Solution for recurrence $T(n+1) = T(n) + \lfloor \sqrt{n+1}\rfloor $

Question

ould someone please give me an idea as to how the solve the following.

$$T(1) = 1$$ $$T(n+1) = T(n) + \lfloor\sqrt{n+1}\rfloor$$

I converted the recurrence to $T(n) = T(n-1) + \lfloor\sqrt{n}\rfloor$ and then tried to solve it using the method taught in the "linear recurrences solving from Mathematics for computer science course" at MIT and got the solution as $T(n) = n^\left(3/2\right) + 1$.

But the page I found this problem in asks for $T(n^2)$ and gives the answer as $\frac n6\left(4n^2 - 3n + 5\right)$, which I'm not able to derive.

Can someone please help me solve this recurrence?

Thanks

Answer 1

First notice that $T(n)=1+[\sqrt{2}]+[\sqrt{3}]+...+[\sqrt{n}]$

The function $[\sqrt{n}]$ is piece-wise constant. So, let us divide the sum above into these pieces.

We have that $[\sqrt{n}]=k$ when $k^2\leq n\leq k^2+2k$.

Therefore $T(n)=1\cdot(2\cdot 1+1)+2(2\cdot 2+1)+3\cdot(2\cdot 3+1)+...+[\sqrt{n}](n-[\sqrt{n}]+1)$

Hence $$T(n)=2\left(1^2+2^2+...+([\sqrt{n}]-1)^2\right)+\left(1+2+3+...+([\sqrt{n}]-1)\right)+[\sqrt{n}]\left(n-[\sqrt{n}]+1\right)$$

Use now the sum of consequtive squares and the sum of consecutive numbers formulas to finish it.

Answer 2

When $n=1$, it is straightforward to see $T(1) = 1 = \frac{1}{6}(4 \times 1^2 - 3\times 1 + 5)$.

Assume $T(n^2) = \frac{n}{6}(4 n^2 - 3n + 5)$.
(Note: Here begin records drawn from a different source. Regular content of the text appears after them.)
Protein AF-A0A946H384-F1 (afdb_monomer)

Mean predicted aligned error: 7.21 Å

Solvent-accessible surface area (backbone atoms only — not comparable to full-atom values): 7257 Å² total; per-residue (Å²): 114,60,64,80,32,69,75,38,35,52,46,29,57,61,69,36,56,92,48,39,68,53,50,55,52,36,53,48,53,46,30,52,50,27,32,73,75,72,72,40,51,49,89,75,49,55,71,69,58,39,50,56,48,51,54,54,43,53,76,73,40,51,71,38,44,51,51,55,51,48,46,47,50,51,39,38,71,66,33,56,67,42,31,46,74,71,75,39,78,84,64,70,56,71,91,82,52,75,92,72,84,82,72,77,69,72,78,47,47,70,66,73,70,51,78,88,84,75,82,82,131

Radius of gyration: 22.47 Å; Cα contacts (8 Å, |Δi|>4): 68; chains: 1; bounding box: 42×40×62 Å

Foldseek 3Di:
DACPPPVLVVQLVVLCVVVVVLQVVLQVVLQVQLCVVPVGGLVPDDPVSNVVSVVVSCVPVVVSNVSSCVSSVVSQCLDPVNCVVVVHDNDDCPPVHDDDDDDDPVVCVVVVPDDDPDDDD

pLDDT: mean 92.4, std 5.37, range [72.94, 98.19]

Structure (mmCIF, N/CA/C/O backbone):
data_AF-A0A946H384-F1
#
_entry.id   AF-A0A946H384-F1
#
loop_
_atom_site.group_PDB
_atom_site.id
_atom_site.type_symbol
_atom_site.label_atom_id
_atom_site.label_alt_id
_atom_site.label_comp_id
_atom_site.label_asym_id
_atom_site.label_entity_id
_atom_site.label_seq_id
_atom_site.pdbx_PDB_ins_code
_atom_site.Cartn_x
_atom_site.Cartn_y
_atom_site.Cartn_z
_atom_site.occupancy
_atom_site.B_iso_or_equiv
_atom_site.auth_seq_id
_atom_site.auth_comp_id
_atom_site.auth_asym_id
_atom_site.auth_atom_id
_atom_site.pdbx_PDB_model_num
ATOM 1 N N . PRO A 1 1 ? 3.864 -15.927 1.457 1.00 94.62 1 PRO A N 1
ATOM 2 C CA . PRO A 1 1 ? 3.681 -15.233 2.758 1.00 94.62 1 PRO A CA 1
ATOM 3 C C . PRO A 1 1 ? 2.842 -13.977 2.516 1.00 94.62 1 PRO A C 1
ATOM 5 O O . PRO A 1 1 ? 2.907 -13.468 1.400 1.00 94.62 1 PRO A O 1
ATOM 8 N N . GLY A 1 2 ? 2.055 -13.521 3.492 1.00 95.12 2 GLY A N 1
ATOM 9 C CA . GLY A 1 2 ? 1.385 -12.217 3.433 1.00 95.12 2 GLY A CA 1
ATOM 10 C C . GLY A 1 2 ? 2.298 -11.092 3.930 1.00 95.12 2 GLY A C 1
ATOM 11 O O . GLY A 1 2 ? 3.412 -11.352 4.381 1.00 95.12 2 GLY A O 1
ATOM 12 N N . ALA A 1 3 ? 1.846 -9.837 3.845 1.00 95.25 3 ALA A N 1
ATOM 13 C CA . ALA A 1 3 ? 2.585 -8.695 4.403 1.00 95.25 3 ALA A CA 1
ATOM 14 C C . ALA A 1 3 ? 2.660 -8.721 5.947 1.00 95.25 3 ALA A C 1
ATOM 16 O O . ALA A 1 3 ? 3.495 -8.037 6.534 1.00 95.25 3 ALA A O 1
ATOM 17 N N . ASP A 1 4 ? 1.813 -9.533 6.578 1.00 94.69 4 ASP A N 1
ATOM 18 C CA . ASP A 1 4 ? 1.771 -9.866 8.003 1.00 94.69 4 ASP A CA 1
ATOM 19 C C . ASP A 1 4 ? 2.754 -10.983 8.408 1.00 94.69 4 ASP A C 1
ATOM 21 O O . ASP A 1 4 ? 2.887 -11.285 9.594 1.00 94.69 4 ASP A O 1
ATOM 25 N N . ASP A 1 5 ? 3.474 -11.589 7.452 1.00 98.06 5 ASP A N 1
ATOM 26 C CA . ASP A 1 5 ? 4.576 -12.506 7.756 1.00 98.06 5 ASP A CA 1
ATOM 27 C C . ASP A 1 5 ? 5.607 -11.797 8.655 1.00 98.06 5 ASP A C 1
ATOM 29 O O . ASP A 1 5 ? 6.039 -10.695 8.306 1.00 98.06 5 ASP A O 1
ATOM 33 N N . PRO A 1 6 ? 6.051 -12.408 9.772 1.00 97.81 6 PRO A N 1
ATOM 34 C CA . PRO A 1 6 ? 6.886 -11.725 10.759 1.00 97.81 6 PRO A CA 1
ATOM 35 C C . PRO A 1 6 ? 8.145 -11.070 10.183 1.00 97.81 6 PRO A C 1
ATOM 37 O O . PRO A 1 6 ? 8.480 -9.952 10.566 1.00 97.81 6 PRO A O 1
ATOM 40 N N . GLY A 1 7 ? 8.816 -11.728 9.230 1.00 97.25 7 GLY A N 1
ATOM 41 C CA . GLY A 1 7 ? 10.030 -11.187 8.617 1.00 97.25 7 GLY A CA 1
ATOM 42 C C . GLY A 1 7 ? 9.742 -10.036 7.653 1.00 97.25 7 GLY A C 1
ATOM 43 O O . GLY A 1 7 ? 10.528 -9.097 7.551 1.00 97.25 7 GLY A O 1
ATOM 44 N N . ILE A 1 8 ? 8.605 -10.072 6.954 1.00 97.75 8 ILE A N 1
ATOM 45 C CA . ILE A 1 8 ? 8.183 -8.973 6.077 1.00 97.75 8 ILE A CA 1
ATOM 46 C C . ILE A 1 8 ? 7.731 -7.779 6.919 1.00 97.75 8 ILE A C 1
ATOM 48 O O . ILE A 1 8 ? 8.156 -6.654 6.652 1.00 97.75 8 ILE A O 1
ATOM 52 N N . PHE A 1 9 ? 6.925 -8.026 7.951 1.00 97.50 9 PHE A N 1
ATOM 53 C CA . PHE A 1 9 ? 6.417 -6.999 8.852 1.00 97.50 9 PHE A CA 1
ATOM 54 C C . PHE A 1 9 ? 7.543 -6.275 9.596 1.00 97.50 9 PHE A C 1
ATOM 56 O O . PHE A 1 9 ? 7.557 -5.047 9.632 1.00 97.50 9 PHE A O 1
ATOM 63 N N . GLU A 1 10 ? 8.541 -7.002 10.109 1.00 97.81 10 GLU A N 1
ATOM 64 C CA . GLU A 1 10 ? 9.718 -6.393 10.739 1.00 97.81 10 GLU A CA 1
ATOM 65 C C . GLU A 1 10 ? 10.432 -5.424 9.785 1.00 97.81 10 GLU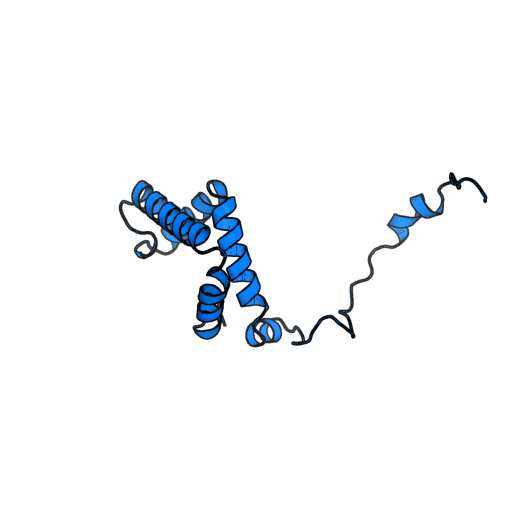 A C 1
ATOM 67 O O . GLU A 1 10 ? 10.751 -4.294 10.162 1.00 97.81 10 GLU A O 1
ATOM 72 N N . ARG A 1 11 ? 10.608 -5.808 8.512 1.00 97.25 11 ARG A N 1
ATOM 73 C CA . ARG A 1 11 ? 11.185 -4.905 7.506 1.00 97.25 11 ARG A CA 1
ATOM 74 C C . ARG A 1 11 ? 10.311 -3.687 7.241 1.00 97.25 11 ARG A C 1
ATOM 76 O O . ARG A 1 11 ? 10.869 -2.613 7.044 1.00 97.25 11 ARG A O 1
ATOM 83 N N . ILE A 1 12 ? 8.985 -3.835 7.222 1.00 97.12 12 ILE A N 1
ATOM 84 C CA . ILE A 1 12 ? 8.058 -2.705 7.060 1.00 97.12 12 ILE A CA 1
ATOM 85 C C . ILE A 1 12 ? 8.258 -1.705 8.199 1.00 97.12 12 ILE A C 1
ATOM 87 O O . ILE A 1 12 ? 8.410 -0.513 7.935 1.00 97.12 12 ILE A O 1
ATOM 91 N N . VAL A 1 13 ? 8.313 -2.180 9.446 1.00 96.31 13 VAL A N 1
ATOM 92 C CA . VAL A 1 13 ? 8.539 -1.329 10.623 1.00 96.31 13 VAL A CA 1
ATOM 93 C C . VAL A 1 13 ? 9.874 -0.590 10.507 1.00 96.31 13 VAL A C 1
ATOM 95 O O . VAL A 1 13 ? 9.898 0.635 10.598 1.00 96.31 13 VAL A O 1
ATOM 98 N N . VAL A 1 14 ? 10.969 -1.299 10.211 1.00 97.31 14 VAL A N 1
ATOM 99 C CA . VAL A 1 14 ? 12.303 -0.686 10.059 1.00 97.31 14 VAL A CA 1
ATOM 100 C C . VAL A 1 14 ? 12.341 0.323 8.906 1.00 97.31 14 VAL A C 1
ATOM 102 O O . VAL A 1 14 ? 12.873 1.421 9.060 1.00 97.31 14 VAL A O 1
ATOM 105 N N . ALA A 1 15 ? 11.765 -0.013 7.750 1.00 96.25 15 ALA A N 1
ATOM 106 C CA . ALA A 1 15 ? 11.743 0.861 6.578 1.00 96.25 15 ALA A CA 1
ATOM 107 C C . ALA A 1 15 ? 10.854 2.102 6.762 1.00 96.25 15 ALA A C 1
ATOM 109 O O . ALA A 1 15 ? 11.005 3.070 6.018 1.00 96.25 15 ALA A O 1
ATOM 110 N N . SER A 1 16 ? 9.950 2.082 7.745 1.00 95.44 16 SER A N 1
ATOM 111 C CA . SER A 1 16 ? 9.057 3.198 8.065 1.00 95.44 16 SER A CA 1
ATOM 112 C C . SER A 1 16 ? 9.695 4.240 8.987 1.00 95.44 16 SER A C 1
ATOM 114 O O . SER A 1 16 ? 9.162 5.339 9.090 1.00 95.44 16 SER A O 1
ATOM 116 N N . GLU A 1 17 ? 10.832 3.946 9.633 1.00 95.38 17 GLU A N 1
ATOM 117 C CA . GLU A 1 17 ? 11.508 4.868 10.567 1.00 95.38 17 GLU A CA 1
ATOM 118 C C . GLU A 1 17 ? 11.775 6.274 9.989 1.00 95.38 17 GLU A C 1
ATOM 120 O O . GLU A 1 17 ? 11.487 7.256 10.677 1.00 95.38 17 GLU A O 1
ATOM 125 N N . PRO A 1 18 ? 12.251 6.437 8.735 1.00 94.31 18 PRO A N 1
ATOM 126 C CA . PRO A 1 18 ? 12.452 7.769 8.156 1.00 94.31 18 PRO A CA 1
ATOM 127 C C . PRO A 1 18 ? 11.160 8.591 8.041 1.00 94.31 18 PRO A C 1
ATOM 129 O O . PRO A 1 18 ? 11.204 9.814 8.144 1.00 94.31 18 PRO A O 1
ATOM 132 N N . ASP A 1 19 ? 10.023 7.916 7.860 1.00 92.19 19 ASP A N 1
ATOM 133 C CA . ASP A 1 19 ? 8.695 8.509 7.681 1.00 92.19 19 ASP A CA 1
ATOM 134 C C . ASP A 1 19 ? 7.817 8.333 8.941 1.00 92.19 19 ASP A C 1
ATOM 136 O O . ASP A 1 19 ? 6.590 8.453 8.881 1.00 92.19 19 ASP A O 1
ATOM 140 N N . ARG A 1 20 ? 8.428 8.056 10.105 1.00 92.31 20 ARG A N 1
ATOM 141 C CA . ARG A 1 20 ? 7.723 7.664 11.336 1.00 92.31 20 ARG A CA 1
ATOM 142 C C . ARG A 1 20 ? 6.619 8.631 11.747 1.00 92.31 20 ARG A C 1
ATOM 144 O O . ARG A 1 20 ? 5.541 8.185 12.119 1.00 92.31 20 ARG A O 1
ATOM 151 N N . SER A 1 21 ? 6.859 9.941 11.670 1.00 93.00 21 SER A N 1
ATOM 152 C CA . SER A 1 21 ? 5.843 10.940 12.025 1.00 93.00 21 SER A CA 1
ATOM 153 C C . SER A 1 21 ? 4.599 10.827 11.145 1.00 93.00 21 SER A C 1
ATOM 155 O O . SER A 1 21 ? 3.485 10.822 11.657 1.00 93.00 21 SER A O 1
ATOM 157 N N . LEU A 1 22 ? 4.785 10.664 9.833 1.00 92.31 22 LEU A N 1
ATOM 158 C CA . LEU A 1 22 ? 3.697 10.519 8.869 1.00 92.31 22 LEU A CA 1
ATOM 159 C C . LEU A 1 22 ? 2.899 9.233 9.107 1.00 92.31 22 LEU A C 1
ATOM 161 O O . LEU A 1 22 ? 1.671 9.249 8.968 1.00 92.31 22 LEU A O 1
ATOM 165 N N . VAL A 1 23 ? 3.584 8.143 9.467 1.00 92.44 23 VAL A N 1
ATOM 166 C CA . VAL A 1 23 ? 2.966 6.853 9.805 1.00 92.44 23 VAL A CA 1
ATOM 167 C C . VAL A 1 23 ? 2.191 6.950 11.117 1.00 92.44 23 VAL A C 1
ATOM 169 O O . VAL A 1 23 ? 1.014 6.601 11.138 1.00 92.44 23 VAL A O 1
ATOM 172 N N . ASP A 1 24 ? 2.792 7.493 12.176 1.00 93.56 24 ASP A N 1
ATOM 173 C CA . ASP A 1 24 ? 2.143 7.678 13.480 1.00 93.56 24 ASP A CA 1
ATOM 174 C C . ASP A 1 24 ? 0.897 8.573 13.365 1.00 93.56 24 ASP A C 1
ATOM 176 O O . ASP A 1 24 ? -0.156 8.264 13.923 1.00 93.56 24 ASP A O 1
ATOM 180 N N . GLU A 1 25 ? 0.988 9.675 12.617 1.00 94.31 25 GLU A N 1
ATOM 181 C CA . GLU A 1 25 ? -0.150 10.555 12.328 1.00 94.31 25 GLU A CA 1
ATOM 182 C C . GLU A 1 25 ? -1.238 9.839 11.519 1.00 94.31 25 GLU A C 1
ATOM 184 O O . GLU A 1 25 ? -2.424 9.989 11.815 1.00 94.31 25 GLU A O 1
ATOM 189 N N . GLY A 1 26 ? -0.847 9.025 10.536 1.00 94.25 26 GLY A N 1
ATOM 190 C CA . GLY A 1 26 ? -1.770 8.224 9.737 1.00 94.25 26 GLY A CA 1
ATOM 191 C C . GLY A 1 26 ? -2.530 7.194 10.571 1.00 94.25 26 GLY A C 1
ATOM 192 O O . GLY A 1 26 ? -3.751 7.108 10.467 1.00 94.25 26 GLY A O 1
ATOM 193 N N . LEU A 1 27 ? -1.826 6.453 11.431 1.00 94.56 27 LEU A N 1
ATOM 194 C CA . LEU A 1 27 ? -2.422 5.451 12.317 1.00 94.56 27 LEU A CA 1
ATOM 195 C C . LEU A 1 27 ? -3.371 6.089 13.338 1.00 94.56 27 LEU A C 1
ATOM 197 O O . LEU A 1 27 ? -4.469 5.579 13.544 1.00 94.56 27 LEU A O 1
ATOM 201 N N . ARG A 1 28 ? -3.004 7.242 13.916 1.00 95.69 28 ARG A N 1
ATOM 202 C CA . ARG A 1 28 ? -3.909 8.006 14.793 1.00 95.69 28 ARG A CA 1
ATOM 203 C C . ARG A 1 28 ? -5.157 8.468 14.053 1.00 95.69 28 ARG A C 1
ATOM 205 O O . ARG A 1 28 ? -6.256 8.287 14.554 1.00 95.69 28 ARG A O 1
ATOM 212 N N . ALA A 1 29 ? -5.003 9.008 12.845 1.00 94.88 29 ALA A N 1
ATOM 213 C CA . ALA A 1 29 ? -6.140 9.454 12.047 1.00 94.88 29 ALA A CA 1
ATOM 214 C C . ALA A 1 29 ? -7.071 8.296 11.635 1.00 94.88 29 ALA A C 1
ATOM 216 O O . ALA A 1 29 ? -8.274 8.514 11.479 1.00 94.88 29 ALA A O 1
ATOM 217 N N . LEU A 1 30 ? -6.535 7.085 11.453 1.00 96.69 30 LEU A N 1
ATOM 218 C CA . LEU A 1 30 ? -7.324 5.877 11.210 1.00 96.69 30 LEU A CA 1
ATOM 219 C C . LEU A 1 30 ? -8.117 5.464 12.459 1.00 96.69 30 LEU A C 1
ATOM 221 O O . LEU A 1 30 ? -9.312 5.191 12.352 1.00 96.69 30 LEU A O 1
ATOM 225 N N . ASP A 1 31 ? -7.481 5.471 13.632 1.00 97.38 31 ASP A N 1
ATOM 226 C CA . ASP A 1 31 ? -8.153 5.197 14.908 1.00 97.38 31 ASP A CA 1
ATOM 227 C C . ASP A 1 31 ? -9.225 6.249 15.231 1.00 97.38 31 ASP A C 1
ATOM 229 O O . ASP A 1 31 ? -10.328 5.885 15.631 1.00 97.38 31 ASP A O 1
ATOM 233 N N . ASP A 1 32 ? -8.955 7.536 14.993 1.00 96.38 32 ASP A N 1
ATOM 234 C CA . ASP A 1 32 ? -9.929 8.618 15.179 1.00 96.38 32 ASP A CA 1
ATOM 235 C C . ASP A 1 32 ? -11.150 8.436 14.265 1.00 96.38 32 ASP A C 1
ATOM 237 O O . ASP A 1 32 ? -12.290 8.638 14.688 1.00 96.38 32 ASP A O 1
ATOM 241 N N . LEU A 1 33 ? -10.928 8.032 13.007 1.00 96.50 33 LEU A N 1
ATOM 242 C CA . LEU A 1 33 ? -12.007 7.741 12.063 1.00 96.50 33 LEU A CA 1
ATOM 243 C C . LEU A 1 33 ? -12.834 6.534 12.520 1.00 96.50 33 LEU A C 1
ATOM 245 O O . LEU A 1 33 ? -14.061 6.605 12.508 1.00 96.50 33 LEU A O 1
ATOM 249 N N . SER A 1 34 ? -12.174 5.458 12.949 1.00 97.88 34 SER A N 1
ATOM 250 C CA . SER A 1 34 ? -12.831 4.276 13.514 1.00 97.88 34 SER A CA 1
ATOM 251 C C . SER A 1 34 ? -13.685 4.642 14.728 1.00 97.88 34 SER A C 1
ATOM 253 O O . SER A 1 34 ? -14.860 4.282 14.801 1.00 97.88 34 SER A O 1
ATOM 255 N N . HIS A 1 35 ? -13.134 5.434 15.650 1.00 97.75 35 HIS A N 1
ATOM 256 C CA . HIS A 1 35 ? -13.844 5.852 16.852 1.00 97.75 35 HIS A CA 1
ATOM 257 C C . HIS A 1 35 ? -15.046 6.745 16.522 1.00 97.75 35 HIS A C 1
ATOM 259 O O . HIS A 1 35 ? -16.101 6.612 17.136 1.00 97.75 35 HIS A O 1
ATOM 265 N N . ALA A 1 36 ? -14.926 7.616 15.518 1.00 96.62 36 ALA A N 1
ATOM 266 C CA . ALA A 1 36 ? -16.028 8.459 15.065 1.00 96.62 36 ALA A CA 1
ATOM 267 C C . ALA A 1 36 ? -17.167 7.672 14.392 1.00 96.62 36 ALA A C 1
ATOM 269 O O . ALA A 1 36 ? -18.319 8.094 14.477 1.00 96.62 36 ALA A O 1
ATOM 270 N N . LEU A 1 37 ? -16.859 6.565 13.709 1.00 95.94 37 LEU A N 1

For $m = n^2, n^2+1, \ldots , (n+1)^2-2$, we have

$$T(m+1)-T(m) = \lfloor \sqrt{m+1} \rfloor = n$$

Summing up this relation over these $2n$ values of $m$ we have

$$T((n+1)^2 - 1) - T(n^2) = 2n^2$$

Therefore

$$T((n+1)^2) = T((n+1)^2 - 1) + (n+1) = T(n^2) + 2n^2 + n + 1$$ $$T((n+1)^2) = \frac{n}{6}(4 n^2 - 3n + 5) + 2n^2 + n + 1 = \frac{n+1}{6}(4 (n+1)^2 - 3(n+1) + 5)$$